■ **What you should do**
Transcribe word for word the lines below from the line with "ATOM 94 C CA" through the line with "ATOM 108 N N", ends included.

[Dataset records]

◇ ◇ ◇

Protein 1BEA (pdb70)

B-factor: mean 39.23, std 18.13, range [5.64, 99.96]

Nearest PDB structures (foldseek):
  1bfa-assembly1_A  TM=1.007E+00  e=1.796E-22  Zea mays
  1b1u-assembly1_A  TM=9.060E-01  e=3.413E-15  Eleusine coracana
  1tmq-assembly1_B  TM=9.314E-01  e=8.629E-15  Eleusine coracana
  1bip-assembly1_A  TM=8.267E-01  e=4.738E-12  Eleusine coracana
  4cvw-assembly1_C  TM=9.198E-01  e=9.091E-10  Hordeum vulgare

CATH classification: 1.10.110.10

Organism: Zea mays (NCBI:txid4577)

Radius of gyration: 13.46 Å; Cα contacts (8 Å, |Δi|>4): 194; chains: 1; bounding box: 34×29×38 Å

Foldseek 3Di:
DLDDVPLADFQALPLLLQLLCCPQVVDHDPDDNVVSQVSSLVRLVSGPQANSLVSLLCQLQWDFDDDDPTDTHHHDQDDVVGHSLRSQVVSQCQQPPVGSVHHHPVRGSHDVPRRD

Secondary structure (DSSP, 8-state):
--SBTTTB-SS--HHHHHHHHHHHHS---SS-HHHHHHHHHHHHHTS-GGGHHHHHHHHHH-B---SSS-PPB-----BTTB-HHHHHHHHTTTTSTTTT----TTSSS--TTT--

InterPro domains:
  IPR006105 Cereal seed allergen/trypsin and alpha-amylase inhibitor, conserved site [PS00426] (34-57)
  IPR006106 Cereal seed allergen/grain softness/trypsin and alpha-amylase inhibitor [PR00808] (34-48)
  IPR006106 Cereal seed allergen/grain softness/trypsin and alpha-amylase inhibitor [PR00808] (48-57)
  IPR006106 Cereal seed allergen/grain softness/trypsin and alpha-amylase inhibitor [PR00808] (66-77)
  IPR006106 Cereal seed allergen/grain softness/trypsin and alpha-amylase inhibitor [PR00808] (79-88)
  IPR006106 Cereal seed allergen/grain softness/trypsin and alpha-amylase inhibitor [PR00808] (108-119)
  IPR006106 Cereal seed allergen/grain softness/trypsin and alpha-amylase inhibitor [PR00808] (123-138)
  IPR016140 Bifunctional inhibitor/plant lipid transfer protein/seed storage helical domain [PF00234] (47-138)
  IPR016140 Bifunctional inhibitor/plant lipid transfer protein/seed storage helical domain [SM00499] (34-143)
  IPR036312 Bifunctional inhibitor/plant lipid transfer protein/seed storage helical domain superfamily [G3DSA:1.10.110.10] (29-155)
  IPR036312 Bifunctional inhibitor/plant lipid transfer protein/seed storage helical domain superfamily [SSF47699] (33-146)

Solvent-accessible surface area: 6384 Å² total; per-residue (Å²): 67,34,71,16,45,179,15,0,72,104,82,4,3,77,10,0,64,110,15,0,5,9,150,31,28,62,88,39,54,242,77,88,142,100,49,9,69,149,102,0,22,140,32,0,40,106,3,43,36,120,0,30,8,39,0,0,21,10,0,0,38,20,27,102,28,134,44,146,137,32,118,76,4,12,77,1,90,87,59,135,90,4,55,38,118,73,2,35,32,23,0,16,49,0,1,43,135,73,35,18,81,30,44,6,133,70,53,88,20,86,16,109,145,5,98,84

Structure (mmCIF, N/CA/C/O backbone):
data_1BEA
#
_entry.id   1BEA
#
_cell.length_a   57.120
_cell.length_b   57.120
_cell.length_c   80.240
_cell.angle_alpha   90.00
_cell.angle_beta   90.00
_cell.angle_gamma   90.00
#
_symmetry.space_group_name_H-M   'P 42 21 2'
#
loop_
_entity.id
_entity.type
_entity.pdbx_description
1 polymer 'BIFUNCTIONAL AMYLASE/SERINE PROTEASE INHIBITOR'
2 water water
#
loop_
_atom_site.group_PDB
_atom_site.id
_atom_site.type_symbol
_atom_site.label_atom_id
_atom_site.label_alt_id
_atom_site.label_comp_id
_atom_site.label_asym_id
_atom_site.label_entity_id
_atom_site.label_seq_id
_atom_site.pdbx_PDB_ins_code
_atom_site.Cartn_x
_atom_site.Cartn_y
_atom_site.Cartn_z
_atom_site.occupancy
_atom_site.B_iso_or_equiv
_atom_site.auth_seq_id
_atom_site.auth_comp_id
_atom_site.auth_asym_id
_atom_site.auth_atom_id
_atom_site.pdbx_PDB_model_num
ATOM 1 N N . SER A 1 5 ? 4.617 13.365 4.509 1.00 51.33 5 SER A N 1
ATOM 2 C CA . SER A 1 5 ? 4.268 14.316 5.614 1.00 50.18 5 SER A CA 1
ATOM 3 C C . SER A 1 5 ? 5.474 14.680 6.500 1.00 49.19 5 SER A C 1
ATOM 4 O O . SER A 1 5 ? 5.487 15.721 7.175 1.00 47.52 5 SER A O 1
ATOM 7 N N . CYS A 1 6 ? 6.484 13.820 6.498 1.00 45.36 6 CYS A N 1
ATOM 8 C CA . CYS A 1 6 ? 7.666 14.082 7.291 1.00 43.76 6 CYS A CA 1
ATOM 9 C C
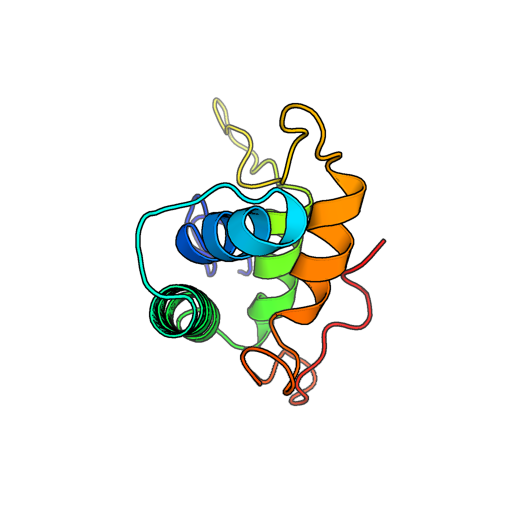 . CYS A 1 6 ? 8.574 14.963 6.464 1.00 44.43 6 CYS A C 1
ATOM 10 O O . CYS A 1 6 ? 9.662 14.554 6.068 1.00 43.84 6 CYS A O 1
ATOM 13 N N . VAL A 1 7 ?
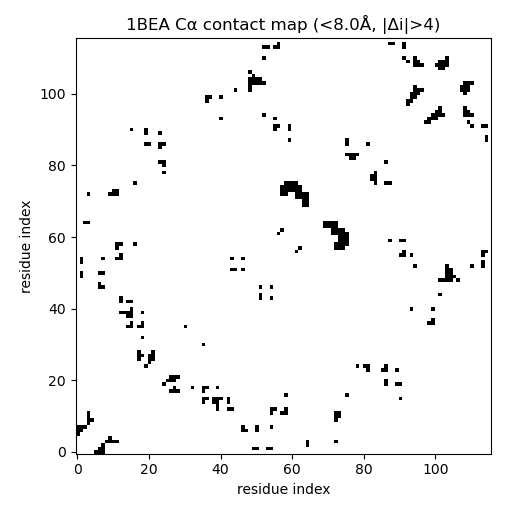 8.109 16.176 6.197 1.00 44.73 7 VAL A N 1
ATOM 14 C CA . VAL A 1 7 ? 8.867 17.150 5.420 1.00 43.85 7 VAL A CA 1
ATOM 15 C C . VAL A 1 7 ? 8.776 18.480 6.161 1.00 43.36 7 VAL A C 1
ATOM 16 O O . VAL A 1 7 ? 7.732 18.825 6.738 1.00 43.19 7 VAL A O 1
ATOM 20 N N . PRO A 1 8 ? 9.862 19.258 6.135 1.00 42.63 8 PRO A N 1
ATOM 21 C CA . PRO A 1 8 ? 9.859 20.542 6.836 1.00 41.77 8 PRO A CA 1
ATOM 22 C C . PRO A 1 8 ? 8.673 21.375 6.358 1.00 41.45 8 PRO A C 1
ATOM 23 O O . PRO A 1 8 ? 8.387 21.433 5.168 1.00 36.58 8 PRO A O 1
ATOM 27 N N . GLY A 1 9 ? 7.980 22.003 7.293 1.00 42.25 9 GLY A N 1
ATOM 28 C CA . GLY A 1 9 ? 6.801 22.757 6.935 1.00 45.33 9 GLY A CA 1
ATOM 29 C C . GLY A 1 9 ? 5.622 21.886 7.320 1.00 49.71 9 GLY A C 1
ATOM 30 O O . GLY A 1 9 ? 4.828 22.269 8.170 1.00 54.80 9 GLY A O 1
ATOM 31 N N . TRP A 1 10 ? 5.547 20.696 6.724 1.00 50.30 10 TRP A N 1
ATOM 32 C CA . TRP A 1 10 ? 4.484 19.725 6.977 1.00 48.32 10 TRP A CA 1
ATOM 33 C C . TRP A 1 10 ? 4.515 19.106 8.374 1.00 45.41 10 TRP A C 1
ATOM 34 O O . TRP A 1 10 ? 4.135 19.746 9.333 1.00 44.86 10 TRP A O 1
ATOM 55 N N . ALA A 1 11 ? 4.962 17.862 8.510 1.00 41.71 11 ALA A N 1
ATOM 56 C CA . ALA A 1 11 ? 4.993 17.247 9.841 1.00 37.33 11 ALA A CA 1
ATOM 57 C C . ALA A 1 11 ? 6.205 17.641 10.695 1.00 36.58 11 ALA A C 1
ATOM 58 O O . ALA A 1 11 ? 6.218 17.439 11.921 1.00 32.41 11 ALA A O 1
ATOM 60 N N . ILE A 1 12 ? 7.235 18.177 10.046 1.00 33.47 12 ILE A N 1
ATOM 61 C CA . ILE A 1 12 ? 8.442 18.606 10.747 1.00 26.61 12 ILE A CA 1
ATOM 62 C C . ILE A 1 12 ? 8.511 20.104 10.567 1.00 26.06 12 ILE A C 1
ATOM 63 O O . ILE A 1 12 ? 8.223 20.608 9.491 1.00 25.75 12 ILE A O 1
ATOM 68 N N . PRO A 1 13 ? 8.845 20.839 11.630 1.00 25.23 13 PRO A N 1
ATOM 69 C CA . PRO A 1 13 ? 8.965 22.303 11.617 1.00 24.59 13 PRO A CA 1
ATOM 70 C C . PRO A 1 13 ? 10.045 22.726 10.656 1.00 27.65 13 PRO A C 1
ATOM 71 O O . PRO A 1 13 ? 10.917 21.942 10.317 1.00 28.04 13 PRO A O 1
ATOM 75 N N . HIS A 1 14 ? 9.985 23.965 10.186 1.00 29.81 14 HIS A N 1
ATOM 76 C CA . HIS A 1 14 ? 11.027 24.412 9.302 1.00 27.58 14 HIS A CA 1
ATOM 77 C C . HIS A 1 14 ? 12.174 24.606 10.275 1.00 29.97 14 HIS A C 1
ATOM 78 O O . HIS A 1 14 ? 11.933 24.851 11.448 1.00 26.92 14 HIS A O 1
ATOM 85 N N . ASN A 1 15 ? 13.412 24.436 9.811 1.00 33.46 15 ASN A N 1
ATOM 86 C CA . ASN A 1 15 ? 14.564 24.607 10.685 1.00 37.63 15 ASN A CA 1
ATOM 87 C C . ASN A 1 15 ? 14.247 23.895 11.986 1.00 32.96 15 ASN A C 1
ATOM 88 O O . ASN A 1 15 ? 14.023 24.490 13.032 1.00 39.13 15 ASN A O 1
ATOM 93 N N . PRO A 1 16 ? 14.252 22.582 11.921 1.00 26.09 16 PRO A N 1
ATOM 94 C CA . PRO A 1 16 ? 13.941 21.759 13.077 1.00 21.86 16 PRO A CA 1
ATOM 95 C C . PRO A 1 16 ? 15.009 21.565 14.131 1.00 22.88 16 PRO A C 1
ATOM 96 O O . PRO A 1 16 ? 16.204 21.652 13.860 1.00 20.51 16 PRO A O 1
ATOM 100 N N . LEU A 1 17 ? 14.535 21.258 15.334 1.00 20.84 17 LEU A N 1
ATOM 101 C CA . LEU A 1 17 ? 15.366 20.947 16.478 1.00 21.87 17 LEU A CA 1
ATOM 102 C C . LEU A 1 17 ? 16.500 21.972 16.710 1.00 21.63 17 LEU A C 1
ATOM 103 O O . LEU A 1 17 ? 17.649 21.594 16.919 1.00 22.12 17 LEU A O 1
ATOM 108 N N . PRO A 1 18 ? 16.158 23.287 16.762 1.00 22.63 18 PRO A N 1
ATOM 109 C CA . PRO A 1 18 ? 17.131 24.372 16.968 1.00 20.33 18 PRO A CA 1
ATOM 110 C C . PRO A 1 18 ? 17.943 24.138 18.221 1.00 24.36 18 PRO A C 1
ATOM 111 O O . PRO A 1 18 ? 19.125 24.455 18.242 1.00 26.28 18 PRO A O 1
ATOM 115 N N . SER A 1 19 ? 17.296 23.625 19.274 1.00 18.83 19 SER A N 1
ATOM 116 C CA . SER A 1 19 ? 17.979 23.381 20.551 1.00 21.97 19 SER A CA 1
ATOM 117 C C . SER A 1 19 ? 18.859 22.142 20.489 1.00 22.23 19 SER A C 1
ATOM 118 O O . SER A 1 19 ? 19.804 21.990 21.277 1.00 23.43 19 SER A O 1
ATOM 121 N N . CYS A 1 20 ? 18.531 21.217 19.596 1.00 16.72 20 CYS A N 1
ATOM 122 C CA . CYS A 1 20 ? 19.357 20.016 19.525 1.00 5.64 20 CYS A CA 1
ATOM 123 C C . CYS A 1 20 ? 20.642 20.388 18.886 1.00 14.10 20 CYS A C 1
ATOM 124 O O . CYS A 1 20 ? 21.661 19.877 19.294 1.00 18.76 20 CYS A O 1
ATOM 127 N N . ARG A 1 21 ? 20.596 21.306 17.903 1.00 13.81 21 ARG A N 1
ATOM 128 C CA . ARG A 1 21 ? 21.804 21.821 17.217 1.00 16.37 21 ARG A CA 1
ATOM 129 C C . ARG A 1 21 ? 22.849 22.240 18.230 1.00 14.84 21 ARG A C 1
ATOM 130 O O . ARG A 1 21 ? 23.986 21.770 18.146 1.00 28.90 21 ARG A O 1
ATOM 138 N N . TRP A 1 22 ? 22.451 23.109 19.179 1.00 18.02 22 TRP A N 1
ATOM 139 C CA . TRP A 1 22 ? 23.284 23.677 20.264 1.00 14.58 22 TRP A CA 1
ATOM 140 C C . TRP A 1 22 ? 23.699 22.690 21.314 1.00 22.01 22 TRP A C 1
ATOM 141 O O . TRP A 1 22 ? 24.762 22.832 21.915 1.00 19.09 22 TRP A O 1
ATOM 152 N N . TYR A 1 23 ? 22.821 21.738 21.596 1.00 21.02 23 TYR A N 1
ATOM 153 C CA . TYR A 1 23 ? 23.147 20.698 22.561 1.00 24.65 23 TYR A CA 1
ATOM 154 C C . TYR A 1 23 ? 24.292 19.863 21.929 1.00 22.
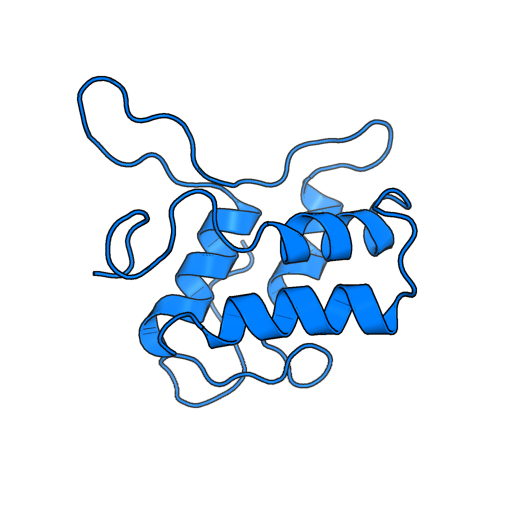97 23 TYR A C 1
ATOM 155 O O . TYR A 1 23 ? 25.265 19.524 22.582 1.00 26.11 23 TYR A O 1
ATOM 164 N N . VAL A 1 24 ? 24.183 19.581 20.644 1.00 22.27 24 VAL A N 1
ATOM 165 C CA . VAL A 1 24 ? 25.185 18.823 19.950 1.00 21.03 24 VAL A CA 1
ATOM 166 C C . VAL A 1 24 ? 26.514 19.556 19.842 1.00 25.93 24 VAL A C 1
ATOM 167 O O . VAL A 1 24 ? 27.561 18.925 19.991 1.00 27.28 24 VAL A O 1
ATOM 171 N N . THR A 1 25 ? 26.507 20.863 19.570 1.00 17.84 25 THR A N 1
ATOM 172 C CA . THR A 1 25 ? 27.780 21.594 19.450 1.00 21.47 25 THR A CA 1
ATOM 173 C C . THR A 1 25 ? 28.445 21.852 20.816 1.00 28.45 25 THR A C 1
ATOM 174 O O . THR A 1 25 ? 29.685 22.050 20.927 1.00 26.73 25 THR A O 1
ATOM 178 N N . SER A 1 26 ? 27.616 21.854 21.854 1.00 22.96 26 SER A N 1
ATOM 179 C CA . SER A 1 26 ? 28.110 22.081 23.181 1.00 29.53 26 SER A CA 1
ATOM 180 C C . SER A 1 26 ? 29.083 20.977 23.461 1.00 32.15 26 SER A C 1
ATOM 181 O O . SER A 1 26 ? 30.242 21.232 23.796 1.00 36.38 26 SER A O 1
ATOM 184 N N . ARG A 1 27 ? 28.598 19.750 23.275 1.00 32.25 27 ARG A N 1
ATOM 185 C CA . ARG A 1 27 ? 29.385 18.539 23.511 1.00 29.43 27 ARG A CA 1
ATOM 186 C C . ARG A 1 27 ? 30.549 18.255 22.566 1.00 25.76 27 ARG A C 1
ATOM 187 O O . ARG A 1 27 ? 31.669 18.023 22.989 1.00 31.64 27 ARG A O 1
ATOM 195 N N . THR A 1 28 ? 30.308 18.267 21.274 1.00 26.88 28 THR A N 1
ATOM 196 C CA . THR A 1 28 ? 31.378 17.955 20.346 1.00 27.89 28 THR A CA 1
ATOM 197 C C . THR A 1 28 ? 32.326 19.107 20.060 1.00 29.32 28 THR A C 1
ATOM 198 O O . THR A 1 28 ? 33.533 18.899 19.944 1.00 26.01 28 THR A O 1
ATOM 202 N N . CYS A 1 29 ? 31.786 20.311 19.945 1.00 22.38 29 CYS A N 1
ATOM 203 C CA . CYS A 1 29 ? 32.631 21.441 19.674 1.00 25.49 29 CYS A CA 1
ATOM 204 C C . CYS A 1 29 ? 32.960 22.271 20.881 1.00 25.21 29 CYS A C 1
ATOM 205 O O . CYS A 1 29 ? 33.885 23.086 20.793 1.00 27.10 29 CYS A O 1
ATOM 208 N N . GLY A 1 30 ? 32.231 22.121 21.985 1.00 24.24 30 GLY A N 1
ATOM 209 C CA . GLY A 1 30 ? 32.538 22.957 23.147 1.00 24.29 30 GLY A CA 1
ATOM 210 C C . GLY A 1 30 ? 31.937 24.377 23.060 1.00 26.51 30 GLY A C 1
ATOM 211 O O . GLY A 1 30 ? 32.292 25.256 23.826 1.00 23.51 30 GLY A O 1
ATOM 212 N N . ILE A 1 31 ? 31.029 24.610 22.116 1.00 27.34 31 ILE A N 1
ATOM 213 C CA . ILE A 1 31 ? 30.396 25.902 22.032 1.00 25.27 31 ILE A CA 1
ATOM 214 C C . ILE A 1 31 ? 28.872 25.781 22.002 1.00 22.70 31 ILE A C 1
ATOM 215 O O . ILE A 1 31 ? 28.286 24.903 21.353 1.00 15.47 31 ILE A O 1
ATOM 220 N N . GLY A 1 32 ? 28.220 26.667 22.731 1.00 21.68 32 GLY A N 1
ATOM 221 C CA . GLY A 1 32 ? 26.775 26.630 22.757 1.00 26.17 32 GLY A CA 1
ATOM 222 C C . GLY A 1 32 ? 26.313 27.713 23.710 1.00 28.12 32 GLY A C 1
ATOM 223 O O . GLY A 1 32 ? 27.110 28.560 24.148 1.00 28.73 32 GLY A O 1
ATOM 224 N N . PRO A 1 33 ? 25.020 27.713 24.051 1.00 27.78 33 PRO A N 1
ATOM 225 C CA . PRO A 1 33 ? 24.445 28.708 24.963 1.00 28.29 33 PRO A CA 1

◇ ◇ ◇

■ **Task answer**
ATOM 94 C CA . PRO A 1 16 ? 13.941 21.759 13.077 1.00 21.86 16 PRO A CA 1
ATOM 95 C C . PRO A 1 16 ? 15.009 21.565 14.131 1.00 22.88 16 PRO A C 1
ATOM 96 O O . PRO A 1 16 ? 16.204 21.652 13.860 1.00 20.51 16 PRO A O 1
ATOM 100 N N . LEU A 1 17 ? 14.535 21.258 15.334 1.00 20.84 17 LEU A N 1
ATOM 101 C CA . LEU A 1 17 ? 15.366 20.947 16.478 1.00 21.87 17 LEU A CA 1
ATOM 102 C C . LEU A 1 17 ? 16.500 21.972 16.710 1.00 21.63 17 LEU A C 1
ATOM 103 O O . LEU A 1 17 ? 17.649 21.594 16.919 1.00 22.12 17 LEU A O 1
ATOM 108 N N . PRO A 1 18 ? 16.158 23.287 16.762 1.00 22.63 18 PRO A N 1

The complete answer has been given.